■ **Exercise description**: Search the listing below for the line containing "ATOM 115 N N". From there through the line containing "ATOM 132 N N", transcribe every line exactly, both ends included.

○ ○ ○ ○ ○ ○ ○

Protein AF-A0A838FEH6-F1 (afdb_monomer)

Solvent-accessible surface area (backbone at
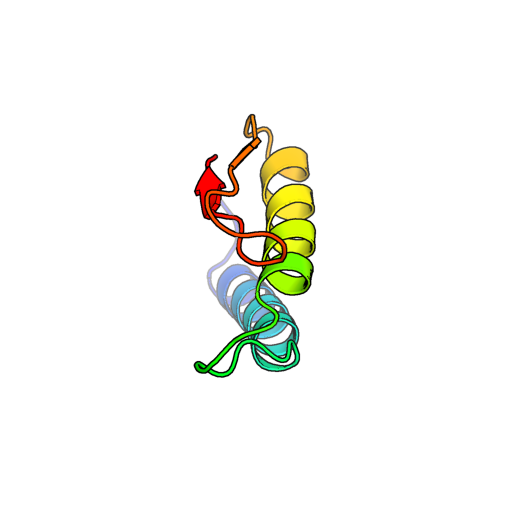oms only — not comparable to full-atom values): 3782 Å² total; per-residue (Å²): 130,85,54,72,70,58,51,53,50,53,50,51,56,50,49,60,56,56,73,69,46,65,55,60,84,83,92,48,46,45,42,65,55,45,55,54,49,42,55,55,40,44,76,72,73,42,70,68,47,78,52,64,91,44,93,67,48,52,44,78,45,106

Secondary structure (DSSP, 8-state):
---HHHHHHHHHHHHHHHTTS---TTT--THHHHHHHHHHHHHTT---EEEEEETTEEEEE-

Nearest PDB structures (foldseek):
  2pok-assembly1_B  TM=8.133E-01  e=3.672E+00  Streptococcus pneumoniae TIGR4

pLDDT: mean 93.44, std 7.09, range [67.06, 98.5]

Foldseek 3Di:
DDDPVVVVVVVVVLVVVLVPAQQDDPPGQCVVSLVVVQVVCVVVPDDWDFDDPDPNDTDIDD

Mean predicted aligned error: 3.32 Å

Radius of gyration: 13.49 Å; Cα contacts (8 Å, |Δi|>4): 57; chains: 1; bounding box: 31×23×30 Å

Sequence (62 aa):
MPEPADLERRTTELLQQLIRFD
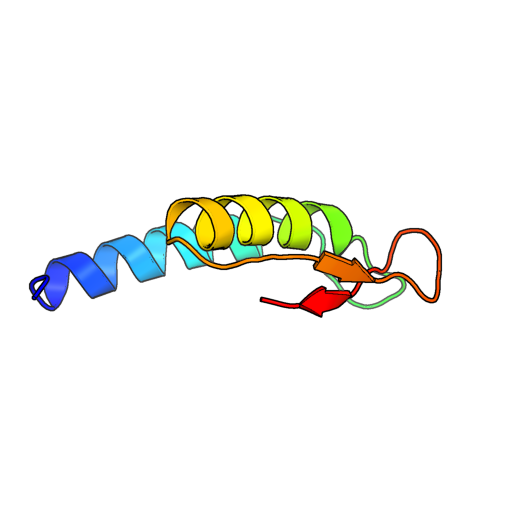TVNPPGNEQAAQEHLKGLLEGAGFECELLSAVEGRPNLVA

Structure (mmCIF, N/CA/C/O backbone):
data_AF-A0A838FEH6-F1
#
_entry.id   AF-A0A838FEH6-F1
#
loop_
_atom_site.group_PDB
_atom_site.id
_atom_site.type_symbol
_atom_site.label_atom_id
_atom_site.label_alt_id
_atom_site.label_comp_id
_atom_site.label_asym_id
_atom_site.label_entity_id
_atom_site.label_seq_id
_atom_site.pdbx_PDB_ins_code
_atom_site.Cartn_x
_atom_site.Cartn_y
_atom_site.Cartn_z
_atom_site.occupancy
_atom_site.B_iso_or_equiv
_atom_site.auth_seq_id
_atom_site.auth_comp_id
_atom_site.auth_asym_id
_atom_site.auth_atom_id
_atom_site.pdbx_PDB_model_num
ATOM 1 N N . MET A 1 1 ? -12.713 0.567 20.540 1.00 74.50 1 MET A N 1
ATOM 2 C CA . MET A 1 1 ? -11.671 -0.284 19.928 1.00 74.50 1 MET A CA 
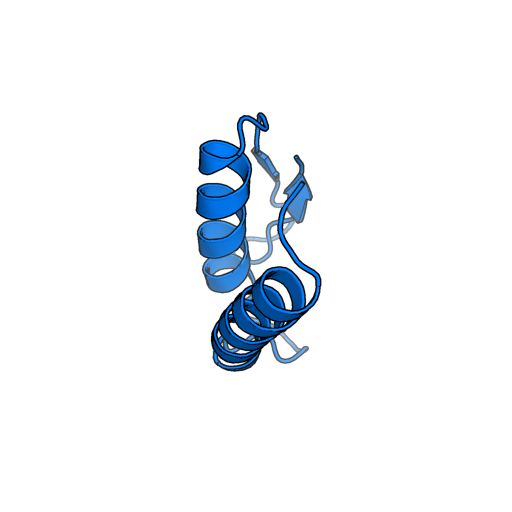1
ATOM 3 C C . MET A 1 1 ? -12.376 -1.279 19.026 1.00 74.50 1 MET A C 1
ATOM 5 O O . MET A 1 1 ? -13.454 -1.701 19.424 1.00 74.50 1 MET A O 1
ATOM 9 N N . PRO A 1 2 ? -11.863 -1.582 17.824 1.00 83.69 2 PRO A N 1
ATOM 10 C CA . PRO A 1 2 ? -12.476 -2.595 16.966 1.00 83.69 2 PRO A CA 1
ATOM 11 C C . PRO A 1 2 ? -12.449 -3.967 17.650 1.00 83.69 2 PRO A C 1
ATOM 13 O O . PRO A 1 2 ? -11.515 -4.261 18.400 1.00 83.69 2 PRO A O 1
ATOM 16 N N . GLU A 1 3 ? -13.460 -4.790 17.384 1.00 96.19 3 GLU A N 1
ATOM 17 C CA . GLU A 1 3 ? -13.510 -6.164 17.881 1.00 96.19 3 GLU A CA 1
ATOM 18 C C . GLU A 1 3 ? -12.407 -7.018 17.225 1.00 96.19 3 GLU A C 1
ATOM 20 O O . GLU A 1 3 ? -12.057 -6.780 16.062 1.00 96.19 3 GLU A O 1
ATOM 25 N N . PRO A 1 4 ? -11.863 -8.045 17.909 1.00 96.00 4 PRO A N 1
ATOM 26 C CA . PRO A 1 4 ? -10.797 -8.886 17.357 1.00 96.00 4 PRO A CA 1
ATOM 27 C C . PRO A 1 4 ? -11.135 -9.498 15.989 1.00 96.00 4 PRO A C 1
ATOM 29 O O . PRO A 1 4 ? -10.295 -9.502 15.091 1.00 96.00 4 PRO A O 1
ATOM 32 N N . ALA A 1 5 ? -12.382 -9.935 15.796 1.00 96.25 5 ALA A N 1
ATOM 33 C CA . ALA A 1 5 ? -12.844 -10.508 14.530 1.00 96.25 5 ALA A CA 1
ATOM 34 C C . ALA A 1 5 ? -12.845 -9.490 13.371 1.00 96.25 5 ALA A C 1
ATOM 36 O O . ALA A 1 5 ? -12.633 -9.852 12.212 1.00 96.25 5 ALA A O 1
ATOM 37 N N . ASP A 1 6 ? -13.058 -8.203 13.664 1.00 96.81 6 ASP A N 1
ATOM 38 C CA . ASP A 1 6 ? -12.990 -7.145 12.653 1.00 96.81 6 ASP A CA 1
ATOM 39 C C . ASP A 1 6 ? -11.548 -6.843 12.255 1.00 96.81 6 ASP A C 1
ATOM 41 O O . ASP A 1 6 ? -11.269 -6.600 11.079 1.00 96.81 6 ASP A O 1
ATOM 45 N N . LEU A 1 7 ? -10.625 -6.884 13.220 1.00 96.00 7 LEU A N 1
ATOM 46 C CA . LEU A 1 7 ? -9.195 -6.748 12.954 1.00 96.00 7 LEU A CA 1
ATOM 47 C C . LEU A 1 7 ? -8.673 -7.907 12.105 1.00 96.00 7 LEU A C 1
ATOM 49 O O . LEU A 1 7 ? -7.968 -7.662 11.126 1.00 96.00 7 LEU A O 1
ATOM 53 N N . GLU A 1 8 ? -9.046 -9.144 12.433 1.00 97.81 8 GLU A N 1
ATOM 54 C CA . GLU A 1 8 ? -8.664 -10.336 11.670 1.00 97.81 8 GLU A CA 1
ATOM 55 C C . GLU A 1 8 ? -9.141 -10.246 10.217 1.00 97.81 8 GLU A C 1
ATOM 57 O O . GLU A 1 8 ? -8.348 -10.427 9.286 1.00 97.81 8 GLU A O 1
ATOM 62 N N . ARG A 1 9 ? -10.415 -9.887 10.011 1.00 98.06 9 ARG A N 1
ATOM 63 C CA . ARG A 1 9 ? -10.996 
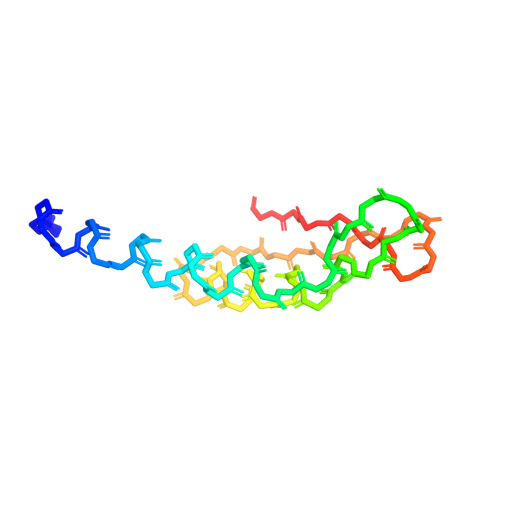-9.745 8.674 1.00 98.06 9 ARG A CA 1
ATOM 64 C C . ARG A 1 9 ? -10.278 -8.672 7.855 1.00 98.06 9 ARG A C 1
ATOM 66 O O . ARG A 1 9 ? -9.795 -8.968 6.766 1.00 98.06 9 ARG A O 1
ATOM 73 N N . ARG A 1 10 ? -10.129 -7.460 8.404 1.00 96.25 10 ARG A N 1
ATOM 74 C CA . ARG A 1 10 ? -9.446 -6.341 7.725 1.00 96.25 10 ARG A CA 1
ATOM 75 C C . ARG A 1 10 ? -7.985 -6.658 7.408 1.00 96.25 10 ARG A C 1
ATOM 77 O O . ARG A 1 10 ? -7.501 -6.321 6.333 1.00 96.25 10 ARG A O 1
ATOM 84 N N . THR A 1 11 ? -7.284
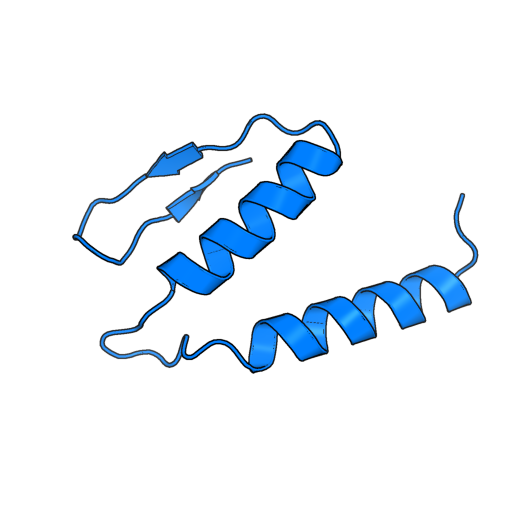 -7.315 8.333 1.00 96.81 11 THR A N 1
ATOM 85 C CA . THR A 1 11 ? -5.884 -7.723 8.136 1.00 96.81 11 THR A CA 1
ATOM 86 C C . THR A 1 11 ? -5.774 -8.758 7.022 1.00 96.81 11 THR A C 1
ATOM 88 O O . THR A 1 11 ? -4.909 -8.643 6.158 1.00 96.81 11 THR A O 1
ATOM 91 N N . THR A 1 12 ? -6.680 -9.737 6.995 1.00 98.25 12 THR A N 1
ATOM 92 C CA . THR A 1 12 ? -6.721 -10.759 5.943 1.00 98.25 12 THR A CA 1
ATOM 93 C C . THR A 1 12 ? -6.997 -10.142 4.573 1.00 98.25 12 THR A C 1
ATOM 95 O O . THR A 1 12 ? -6.297 -10.457 3.614 1.00 98.25 12 THR A O 1
ATOM 98 N N . GLU A 1 13 ? -7.970 -9.234 4.472 1.00 98.00 13 GLU A N 1
ATOM 99 C CA . GLU A 1 13 ? -8.294 -8.516 3.232 1.00 98.00 13 GLU A CA 1
ATOM 100 C C . GLU A 1 13 ? -7.098 -7.703 2.716 1.00 98.00 13 GLU A C 1
ATOM 102 O O . GLU A 1 13 ? -6.751 -7.797 1.535 1.00 98.00 13 GLU A O 1
ATOM 107 N N . LEU A 1 14 ? -6.419 -6.965 3.602 1.00 97.50 14 LEU A N 1
ATOM 108 C CA . LEU A 1 14 ? -5.220 -6.206 3.250 1.00 97.50 14 LEU A CA 1
ATOM 109 C C . LEU A 1 14 ? -4.093 -7.128 2.772 1.00 97.50 14 LEU A C 1
ATOM 111 O O . LEU A 1 14 ? -3.519 -6.896 1.713 1.00 97.50 14 LEU A O 1
ATOM 115 N N . LEU A 1 15 ? -3.796 -8.202 3.507 1.00 97.81 15 LEU A N 1
ATOM 116 C CA . LEU A 1 15 ? -2.757 -9.158 3.116 1.00 97.81 15 LEU A CA 1
ATOM 117 C C . LEU A 1 15 ? -3.062 -9.796 1.760 1.00 97.81 15 LEU A C 1
ATOM 119 O O . LEU A 1 15 ? -2.172 -9.890 0.920 1.00 97.81 15 LEU A O 1
ATOM 123 N N . GLN A 1 16 ? -4.316 -10.174 1.507 1.00 98.25 16 GLN A N 1
ATOM 124 C CA . GLN A 1 16 ? -4.737 -10.696 0.210 1.00 98.25 16 GLN A CA 1
ATOM 125 C C . GLN A 1 16 ? -4.497 -9.694 -0.929 1.00 98.25 16 GLN A C 1
ATOM 127 O O . GLN A 1 16 ? -4.142 -10.103 -2.033 1.00 98.25 16 GLN A O 1
ATOM 132 N N . GLN A 1 17 ? -4.717 -8.397 -0.711 1.00 97.50 17 GLN A N 1
ATOM 133 C CA . GLN A 1 17 ? -4.380 -7.370 -1.702 1.00 97.50 17 GLN A CA 1
ATOM 134 C C . GLN A 1 17 ? -2.863 -7.275 -1.897 1.00 97.50 17 GLN A C 1
ATOM 136 O O . GLN A 1 17 ? -2.395 -7.322 -3.032 1.00 97.50 17 GLN A O 1
ATOM 141 N N . LEU A 1 18 ? -2.100 -7.219 -0.802 1.00 96.44 18 LEU A N 1
ATOM 142 C CA . LEU A 1 18 ? -0.648 -7.042 -0.830 1.00 96.44 18 LEU A CA 1
ATOM 143 C C . LEU A 1 18 ? 0.082 -8.171 -1.569 1.00 96.44 18 LEU A C 1
ATOM 145 O O . LEU A 1 18 ? 0.949 -7.895 -2.391 1.00 96.44 18 LEU A O 1
ATOM 149 N N . ILE A 1 19 ? -0.303 -9.431 -1.347 1.00 95.50 19 ILE A N 1
ATOM 150 C CA . ILE A 1 19 ? 0.346 -10.582 -2.003 1.00 95.50 19 ILE A CA 1
ATOM 151 C C . ILE A 1 19 ? 0.061 -10.685 -3.509
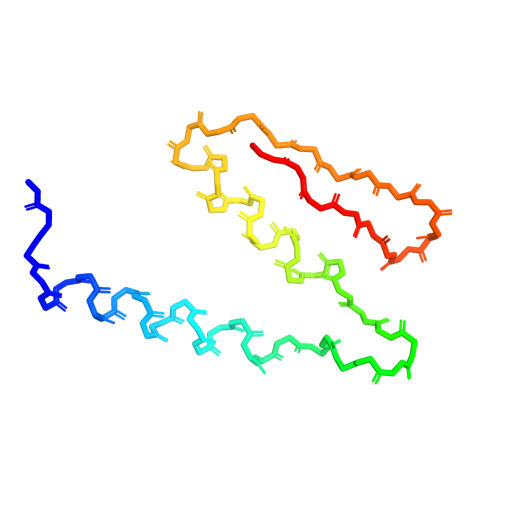 1.00 95.50 19 ILE A C 1
ATOM 153 O O . ILE A 1 19 ? 0.668 -11.512 -4.182 1.00 95.50 19 ILE A O 1
ATOM 157 N N . ARG A 1 20 ? -0.891 -9.906 -4.042 1.00 95.44 20 ARG A N 1
ATOM 158 C CA . ARG A 1 20 ? -1.204 -9.882 -5.481 1.00 95.44 20 ARG A CA 1
ATOM 159 C C . ARG A 1 20 ? -0.366 -8.871 -6.257 1.00 95.44 20 ARG A C 1
ATOM 161 O O . ARG A 1 20 ? -0.371 -8.929 -7.484 1.00 95.44 20 ARG A O 1
ATOM 168 N N . PHE A 1 21 ? 0.325 -7.958 -5.577 1.00 95.38 21 PHE A N 1
ATOM 169 C CA . PHE A 1 21 ? 1.299 -7.097 -6.235 1.00 95.38 21 PHE A CA 1
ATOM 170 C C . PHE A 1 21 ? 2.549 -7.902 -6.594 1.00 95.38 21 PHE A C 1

○ ○ ○ ○ ○ ○ ○

■ **Answer to this task**:
ATOM 115 N N . LEU A 1 15 ? -3.796 -8.202 3.507 1.00 97.81 15 LEU A N 1
ATOM 116 C CA . LEU A 1 15 ? -2.757 -9.158 3.116 1.00 97.81 15 LEU A CA 1
ATOM 117 C C . LEU A 1 15 ? -3.062 -9.796 1.760 1.00 97.81 15 LEU A C 1
ATOM 119 O O . LEU A 1 15 ? -2.172 -9.890 0.920 1.00 97.81 15 LEU A O 1
ATOM 123 N N . GLN A 1 16 ? -4.316 -10.174 1.507 1.00 98.25 16 GLN A N 1
ATOM 124 C CA . GLN A 1 16 ? -4.737 -10.696 0.210 1.00 98.25 16 GLN A CA 1
ATOM 125 C C . GLN A 1 16 ? -4.497 -9.694 -0.929 1.00 98.25 16 GLN A C 1
ATOM 127 O O . GLN A 1 16 ? -4.142 -10.103 -2.033 1.00 98.25 16 GLN A O 1
ATOM 132 N N . GLN A 1 17 ? -4.717 -8.397 -0.711 1.00 97.50 17 GLN A N 1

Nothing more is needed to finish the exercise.